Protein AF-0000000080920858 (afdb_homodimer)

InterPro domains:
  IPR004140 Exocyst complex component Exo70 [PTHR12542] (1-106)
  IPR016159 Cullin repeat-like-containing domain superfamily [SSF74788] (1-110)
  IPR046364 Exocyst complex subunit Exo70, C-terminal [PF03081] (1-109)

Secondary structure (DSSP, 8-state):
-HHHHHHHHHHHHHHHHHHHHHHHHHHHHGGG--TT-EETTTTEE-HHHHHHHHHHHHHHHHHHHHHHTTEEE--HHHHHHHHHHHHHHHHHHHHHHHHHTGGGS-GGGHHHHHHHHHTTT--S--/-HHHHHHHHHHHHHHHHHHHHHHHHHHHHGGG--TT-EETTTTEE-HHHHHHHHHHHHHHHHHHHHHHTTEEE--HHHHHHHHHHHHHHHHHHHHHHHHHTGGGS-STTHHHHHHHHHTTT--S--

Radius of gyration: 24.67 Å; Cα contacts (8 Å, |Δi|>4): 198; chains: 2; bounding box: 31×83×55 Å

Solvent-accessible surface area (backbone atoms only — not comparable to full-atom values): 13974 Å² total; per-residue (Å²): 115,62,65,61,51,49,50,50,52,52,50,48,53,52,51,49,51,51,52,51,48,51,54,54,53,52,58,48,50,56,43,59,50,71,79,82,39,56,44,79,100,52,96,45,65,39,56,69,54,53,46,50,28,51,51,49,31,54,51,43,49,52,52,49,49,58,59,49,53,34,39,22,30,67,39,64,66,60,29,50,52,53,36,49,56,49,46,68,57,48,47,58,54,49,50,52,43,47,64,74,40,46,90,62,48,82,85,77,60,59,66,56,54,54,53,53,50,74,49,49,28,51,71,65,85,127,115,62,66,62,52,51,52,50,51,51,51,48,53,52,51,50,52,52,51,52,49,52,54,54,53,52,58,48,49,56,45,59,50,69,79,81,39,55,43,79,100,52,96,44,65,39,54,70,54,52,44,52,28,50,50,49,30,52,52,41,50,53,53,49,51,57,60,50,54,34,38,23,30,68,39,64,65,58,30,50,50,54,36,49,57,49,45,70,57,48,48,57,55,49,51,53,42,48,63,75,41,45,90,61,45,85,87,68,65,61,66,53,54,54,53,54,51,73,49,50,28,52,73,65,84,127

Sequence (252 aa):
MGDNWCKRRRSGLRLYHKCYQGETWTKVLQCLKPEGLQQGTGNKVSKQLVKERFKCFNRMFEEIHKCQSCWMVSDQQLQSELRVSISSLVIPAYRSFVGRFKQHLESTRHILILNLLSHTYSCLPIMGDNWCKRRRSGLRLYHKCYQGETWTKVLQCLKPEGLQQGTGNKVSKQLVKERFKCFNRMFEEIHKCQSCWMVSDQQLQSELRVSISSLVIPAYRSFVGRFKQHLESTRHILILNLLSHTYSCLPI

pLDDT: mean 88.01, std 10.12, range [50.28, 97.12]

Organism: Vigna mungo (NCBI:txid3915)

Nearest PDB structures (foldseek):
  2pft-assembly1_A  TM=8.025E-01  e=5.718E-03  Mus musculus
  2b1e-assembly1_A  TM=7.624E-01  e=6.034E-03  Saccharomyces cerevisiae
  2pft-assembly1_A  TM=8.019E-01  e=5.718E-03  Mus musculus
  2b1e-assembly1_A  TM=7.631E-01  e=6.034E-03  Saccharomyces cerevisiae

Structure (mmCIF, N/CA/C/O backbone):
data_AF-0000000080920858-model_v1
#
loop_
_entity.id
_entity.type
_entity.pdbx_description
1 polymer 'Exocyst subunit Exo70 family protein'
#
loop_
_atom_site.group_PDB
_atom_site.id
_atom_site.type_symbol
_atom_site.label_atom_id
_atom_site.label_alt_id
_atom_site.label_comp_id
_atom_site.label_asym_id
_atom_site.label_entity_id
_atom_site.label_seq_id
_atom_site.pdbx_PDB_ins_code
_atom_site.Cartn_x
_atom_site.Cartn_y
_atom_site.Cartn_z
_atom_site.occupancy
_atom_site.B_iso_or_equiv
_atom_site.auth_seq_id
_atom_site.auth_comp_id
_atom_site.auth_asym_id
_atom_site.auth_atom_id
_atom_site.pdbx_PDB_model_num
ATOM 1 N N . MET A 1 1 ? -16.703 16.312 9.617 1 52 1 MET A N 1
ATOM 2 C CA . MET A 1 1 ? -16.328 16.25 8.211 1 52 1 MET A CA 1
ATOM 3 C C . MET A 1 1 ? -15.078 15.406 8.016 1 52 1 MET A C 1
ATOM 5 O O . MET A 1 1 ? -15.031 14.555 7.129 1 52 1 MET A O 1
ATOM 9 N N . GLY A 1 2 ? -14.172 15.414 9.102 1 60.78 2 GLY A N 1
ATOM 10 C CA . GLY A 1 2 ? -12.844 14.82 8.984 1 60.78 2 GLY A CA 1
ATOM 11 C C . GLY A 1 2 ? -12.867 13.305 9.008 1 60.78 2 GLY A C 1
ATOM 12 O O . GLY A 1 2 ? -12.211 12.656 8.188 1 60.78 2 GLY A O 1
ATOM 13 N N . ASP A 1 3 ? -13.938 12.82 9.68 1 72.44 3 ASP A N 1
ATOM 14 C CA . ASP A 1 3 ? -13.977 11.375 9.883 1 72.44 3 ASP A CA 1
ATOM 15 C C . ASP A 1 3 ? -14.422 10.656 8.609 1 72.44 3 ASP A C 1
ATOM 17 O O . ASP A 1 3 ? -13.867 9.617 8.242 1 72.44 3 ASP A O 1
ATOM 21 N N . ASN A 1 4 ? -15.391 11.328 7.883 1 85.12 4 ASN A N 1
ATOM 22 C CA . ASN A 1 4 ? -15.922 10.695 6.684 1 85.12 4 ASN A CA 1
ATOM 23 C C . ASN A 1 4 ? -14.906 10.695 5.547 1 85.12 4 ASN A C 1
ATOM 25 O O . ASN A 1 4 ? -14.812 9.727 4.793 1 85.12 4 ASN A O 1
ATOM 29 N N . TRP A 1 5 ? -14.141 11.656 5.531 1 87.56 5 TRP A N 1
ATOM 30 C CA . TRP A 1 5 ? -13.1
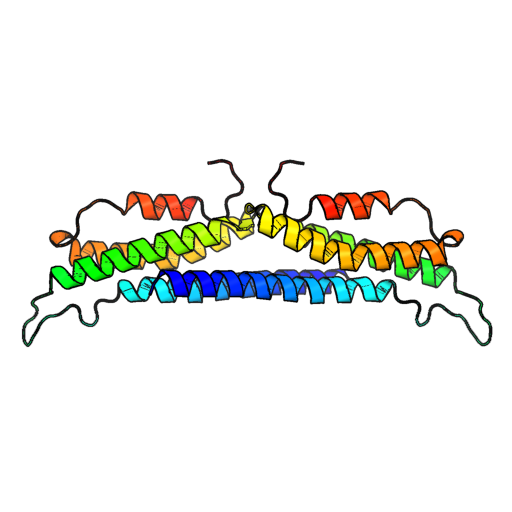41 11.773 4.477 1 87.56 5 TRP A CA 1
ATOM 31 C C . TRP A 1 5 ? -12.031 10.742 4.664 1 87.56 5 TRP A C 1
ATOM 33 O O . TRP A 1 5 ? -11.656 10.039 3.719 1 87.56 5 TRP A O 1
ATOM 43 N N . CYS A 1 6 ? -11.656 10.555 5.836 1 83.75 6 CYS A N 1
ATOM 44 C CA . CYS A 1 6 ? -10.609 9.586 6.137 1 83.75 6 CYS A CA 1
ATOM 45 C C . CYS A 1 6 ? -11.07 8.172 5.828 1 83.75 6 CYS A C 1
ATOM 47 O O . CYS A 1 6 ? -10.305 7.371 5.281 1 83.75 6 CYS A O 1
ATOM 49 N N . LYS A 1 7 ? -12.328 7.973 6.211 1 88.69 7 LYS A N 1
ATOM 50 C CA . LYS A 1 7 ? -12.883 6.652 5.941 1 88.69 7 LYS A CA 1
ATOM 51 C C . LYS A 1 7 ? -12.93 6.371 4.441 1 88.69 7 LYS A C 1
ATOM 53 O O . LYS A 1 7 ? -12.617 5.266 4.004 1 88.69 7 LYS A O 1
ATOM 58 N N . ARG A 1 8 ? -13.289 7.309 3.758 1 91.19 8 ARG A N 1
ATOM 59 C CA . ARG A 1 8 ? -13.367 7.172 2.307 1 91.19 8 ARG A CA 1
ATOM 60 C C . ARG A 1 8 ? -11.984 6.949 1.703 1 91.19 8 ARG A C 1
ATOM 62 O O . ARG A 1 8 ? -11.812 6.117 0.812 1 91.19 8 ARG A O 1
ATOM 69 N N . ARG A 1 9 ? -11.039 7.617 2.17 1 87.62 9 ARG A N 1
ATOM 70 C CA . ARG A 1 9 ? -9.68 7.484 1.665 1 87.62 9 ARG A CA 1
ATOM 71 C C . ARG A 1 9 ? -9.117 6.098 1.961 1 87.62 9 ARG A C 1
ATOM 73 O O . ARG A 1 9 ? -8.484 5.48 1.101 1 87.62 9 ARG A O 1
ATOM 80 N N . ARG A 1 10 ? -9.375 5.621 3.166 1 88.06 10 ARG A N 1
ATOM 81 C CA . ARG A 1 10 ? -8.961 4.277 3.547 1 88.06 10 ARG A CA 1
ATOM 82 C C . ARG A 1 10 ? -9.602 3.229 2.648 1 88.06 10 ARG A C 1
ATOM 84 O O . ARG A 1 10 ? -8.938 2.305 2.182 1 88.06 10 ARG A O 1
ATOM 91 N N . SER A 1 11 ? -10.875 3.395 2.465 1 92 11 SER A N 1
ATOM 92 C CA . SER A 1 11 ? -11.609 2.469 1.608 1 92 11 SER A CA 1
ATOM 93 C C . SER A 1 11 ? -11.07 2.494 0.181 1 92 11 SER A C 1
ATOM 95 O O . SER A 1 11 ? -10.961 1.451 -0.465 1 92 11 SER A O 1
ATOM 97 N N . GLY A 1 12 ? -10.719 3.666 -0.267 1 91.62 12 GLY A N 1
ATOM 98 C CA . GLY A 1 12 ? -10.156 3.797 -1.601 1 91.62 12 GLY A CA 1
ATOM 99 C C . GLY A 1 12 ? -8.828 3.084 -1.759 1 91.62 12 GLY A C 1
ATOM 100 O O . GLY A 1 12 ? -8.617 2.365 -2.738 1 91.62 12 GLY A O 1
ATOM 101 N N . LEU A 1 13 ? -7.984 3.254 -0.845 1 89 13 LEU A N 1
ATOM 102 C CA . LEU A 1 13 ? -6.684 2.59 -0.863 1 89 13 LEU A CA 1
ATOM 103 C C . LEU A 1 13 ? -6.848 1.074 -0.835 1 89 13 LEU A C 1
ATOM 105 O O . LEU A 1 13 ? -6.184 0.361 -1.594 1 89 13 LEU A O 1
ATOM 109 N N . ARG A 1 14 ? -7.762 0.646 0.017 1 90.19 14 ARG A N 1
ATOM 110 C CA . ARG A 1 14 ? -8.031 -0.784 0.13 1 90.19 14 ARG A CA 1
ATOM 111 C C . ARG A 1 14 ? -8.547 -1.35 -1.187 1 90.19 14 ARG A C 1
ATOM 113 O O . ARG A 1 14 ? -8.117 -2.416 -1.626 1 90.19 14 ARG A O 1
ATOM 120 N N . LEU A 1 15 ? -9.469 -0.636 -1.782 1 92.19 15 LEU A N 1
ATOM 121 C CA . LEU A 1 15 ? -10.055 -1.085 -3.041 1 92.19 15 LEU A CA 1
ATOM 122 C C . LEU A 1 15 ? -9 -1.132 -4.145 1 92.19 15 LEU A C 1
ATOM 124 O O . LEU A 1 15 ? -8.945 -2.096 -4.91 1 92.19 15 LEU A O 1
ATOM 128 N N . TYR A 1 16 ? -8.195 -0.161 -4.23 1 91.19 16 TYR A N 1
ATOM 129 C CA . TYR A 1 16 ? -7.121 -0.162 -5.211 1 91.19 16 TYR A CA 1
ATOM 130 C C . TYR A 1 16 ? -6.207 -1.368 -5.02 1 91.19 16 TYR A C 1
ATOM 132 O O . TYR A 1 16 ? -5.863 -2.053 -5.984 1 91.19 16 TYR A O 1
ATOM 140 N N . HIS A 1 17 ? -5.852 -1.546 -3.752 1 91.06 17 HIS A N 1
ATOM 141 C CA . HIS A 1 17 ? -4.953 -2.658 -3.467 1 91.06 17 HIS A CA 1
ATOM 142 C C . HIS A 1 17 ? -5.57 -3.986 -3.893 1 91.06 17 HIS A C 1
ATOM 144 O O . HIS A 1 17 ? -4.895 -4.82 -4.508 1 91.06 17 HIS A O 1
ATOM 150 N N . LYS A 1 18 ? -6.793 -4.148 -3.643 1 91.62 18 LYS A N 1
ATOM 151 C CA . LYS A 1 18 ? -7.477 -5.387 -4.016 1 91.62 18 LYS A CA 1
ATOM 152 C C . LYS A 1 18 ? -7.5 -5.566 -5.527 1 91.62 18 LYS A C 1
ATOM 154 O O . LYS A 1 18 ? -7.215 -6.656 -6.035 1 91.62 18 LYS A O 1
ATOM 159 N N . CYS A 1 19 ? -7.801 -4.527 -6.266 1 92.12 19 CYS A N 1
ATOM 160 C CA . CYS A 1 19 ? -7.824 -4.57 -7.723 1 92.12 19 CYS A CA 1
ATOM 161 C C . CYS A 1 19 ? -6.438 -4.875 -8.281 1 92.12 19 CYS A C 1
ATOM 163 O O . CYS A 1 19 ? -6.297 -5.703 -9.18 1 92.12 19 CYS A O 1
ATOM 165 N N . TYR A 1 20 ? -5.5 -4.211 -7.719 1 92.38 20 TYR A N 1
ATOM 166 C CA . TYR A 1 20 ? -4.113 -4.414 -8.117 1 92.38 20 TYR A CA 1
ATOM 167 C C . TYR A 1 20 ? -3.699 -5.871 -7.938 1 92.38 20 TYR A C 1
ATOM 169 O O . TYR A 1 20 ? -3.092 -6.465 -8.828 1 92.38 20 TYR A O 1
ATOM 177 N N . GLN A 1 21 ? -4.082 -6.441 -6.836 1 93.06 21 GLN A N 1
ATOM 178 C CA . GLN A 1 21 ? -3.752 -7.84 -6.566 1 93.06 21 GLN A CA 1
ATOM 179 C C . GLN A 1 21 ? -4.477 -8.773 -7.531 1 93.06 21 GLN A C 1
ATOM 181 O O . GLN A 1 21 ? -3.869 -9.68 -8.102 1 93.06 21 GLN A O 1
ATOM 186 N N . GLY A 1 22 ? -5.703 -8.539 -7.75 1 94.5 22 GLY A N 1
ATOM 187 C CA . GLY A 1 22 ? -6.469 -9.352 -8.68 1 94.5 22 GLY A CA 1
ATOM 188 C C . GLY A 1 22 ? -5.875 -9.383 -10.078 1 94.5 22 GLY A C 1
ATOM 189 O O . GLY A 1 22 ? -5.699 -10.453 -10.656 1 94.5 22 GLY A O 1
ATOM 190 N N . GLU A 1 23 ? -5.57 -8.211 -10.5 1 94.62 23 GLU A N 1
ATOM 191 C CA . GLU A 1 23 ? -4.988 -8.102 -11.836 1 94.62 23 GLU A CA 1
ATOM 192 C C . GLU A 1 23 ? -3.631 -8.797 -11.906 1 94.62 23 GLU A C 1
ATOM 194 O O . GLU A 1 23 ? -3.344 -9.523 -12.859 1 94.62 23 GLU A O 1
ATOM 199 N N . THR A 1 24 ? -2.797 -8.555 -10.914 1 94.44 24 THR A N 1
ATOM 200 C CA . THR A 1 24 ? -1.439 -9.086 -10.875 1 94.44 24 THR A CA 1
ATOM 201 C C . THR A 1 24 ? -1.458 -10.609 -10.867 1 94.44 24 THR A C 1
ATOM 203 O O . THR A 1 24 ? -0.815 -11.25 -11.695 1 94.44 24 THR A O 1
ATOM 206 N N . TRP A 1 25 ? -2.307 -11.156 -9.938 1 96.06 25 TRP A N 1
ATOM 207 C CA . TRP A 1 25 ? -2.283 -12.609 -9.781 1 96.06 25 TRP A CA 1
ATOM 208 C C . TRP A 1 25 ? -3.029 -13.297 -10.922 1 96.06 25 TRP A C 1
ATOM 210 O O . TRP A 1 25 ? -2.656 -14.391 -11.344 1 96.06 25 TRP A O 1
ATOM 220 N N . THR A 1 26 ? -4.016 -12.633 -11.508 1 94.94 26 THR A N 1
ATOM 221 C CA . THR A 1 26 ? -4.664 -13.172 -12.695 1 94.94 26 THR A CA 1
ATOM 222 C C . THR A 1 26 ? -3.664 -13.312 -13.844 1 94.94 26 THR A C 1
ATOM 224 O O . THR A 1 26 ? -3.682 -14.312 -14.57 1 94.94 26 THR A O 1
ATOM 227 N N . LYS A 1 27 ? -2.826 -12.359 -14.016 1 94.69 27 LYS A N 1
ATOM 228 C CA . LYS A 1 27 ? -1.813 -12.391 -15.062 1 94.69 27 LYS A CA 1
ATOM 229 C C . LYS A 1 27 ? -0.87 -13.578 -14.891 1 94.69 27 LYS A C 1
ATOM 231 O O . LYS A 1 27 ? -0.568 -14.289 -15.852 1 94.69 27 LYS A O 1
ATOM 236 N N . VAL A 1 28 ? -0.374 -13.797 -13.672 1 95.5 28 VAL A N 1
ATOM 237 C CA . VAL A 1 28 ? 0.556 -14.875 -13.359 1 95.5 28 VAL A CA 1
ATOM 238 C C . VAL A 1 28 ? -0.11 -16.219 -13.625 1 95.5 28 VAL A C 1
ATOM 240 O O . VAL A 1 28 ? 0.525 -17.141 -14.148 1 95.5 28 VAL A O 1
ATOM 243 N N . LEU A 1 29 ? -1.398 -16.344 -13.375 1 97.12 29 LEU A N 1
ATOM 244 C CA . LEU A 1 29 ? -2.115 -17.609 -13.461 1 97.12 29 LEU A CA 1
ATOM 245 C C . LEU A 1 29 ? -2.383 -17.984 -14.922 1 97.12 29 LEU A C 1
ATOM 247 O O . LEU A 1 29 ? -2.742 -19.125 -15.219 1 97.12 29 LEU A O 1
ATOM 251 N N . GLN A 1 30 ? -2.156 -17.078 -15.828 1 96 30 GLN A N 1
ATOM 252 C CA . GLN A 1 30 ? -2.248 -17.406 -17.25 1 96 30 GLN A CA 1
ATOM 253 C C . GLN A 1 30 ? -1.257 -18.5 -17.625 1 96 30 GLN A C 1
ATOM 255 O O . GLN A 1 30 ? -1.5
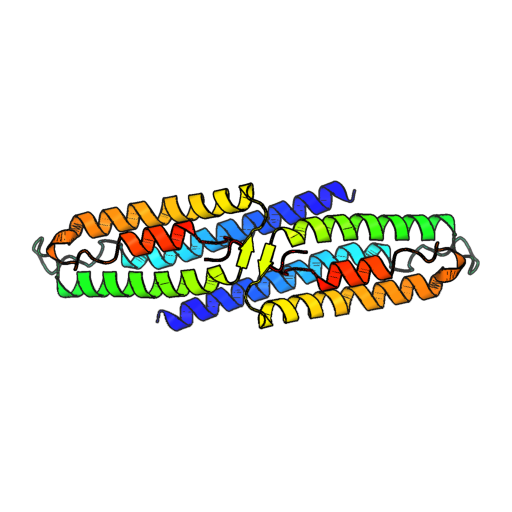21 -19.297 -18.531 1 96 30 GLN A O 1
ATOM 260 N N . CYS A 1 31 ? -0.153 -18.547 -16.969 1 95.31 31 CYS A N 1
ATOM 261 C CA . CYS A 1 31 ? 0.859 -19.562 -17.219 1 95.31 31 CYS A CA 1
ATOM 262 C C . CYS A 1 31 ? 0.306 -20.953 -16.953 1 95.31 31 CYS A C 1
ATOM 264 O O . CYS A 1 31 ? 0.835 -21.953 -17.453 1 95.31 31 CYS A O 1
ATOM 266 N N . LEU A 1 32 ? -0.749 -21.047 -16.109 1 95.06 32 LEU A N 1
ATOM 267 C CA . LEU A 1 32 ? -1.235 -22.344 -15.672 1 95.06 32 LEU A CA 1
ATOM 268 C C . LEU A 1 32 ? -2.469 -22.766 -16.469 1 95.06 32 LEU A C 1
ATOM 270 O O . LEU A 1 32 ? -3.055 -23.812 -16.219 1 95.06 32 LEU A O 1
ATOM 274 N N . LYS A 1 33 ? -2.875 -21.984 -17.391 1 93.88 33 LYS A N 1
ATOM 275 C CA . LYS A 1 33 ? -4.031 -22.344 -18.203 1 93.88 33 LYS A CA 1
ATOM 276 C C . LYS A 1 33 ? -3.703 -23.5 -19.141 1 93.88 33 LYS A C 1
_ _ _ _ _ _ _
### Work required
Go through the records above and return every line that holds the string "cerevisiae".

### Output below
  2b1e-assembly1_A  TM=7.624E-01  e=6.034E-03  Saccharomyces cerevisiae
  2b1e-assembly1_A  TM=7.631E-01  e=6.034E-03  Saccharomyces cerevisiae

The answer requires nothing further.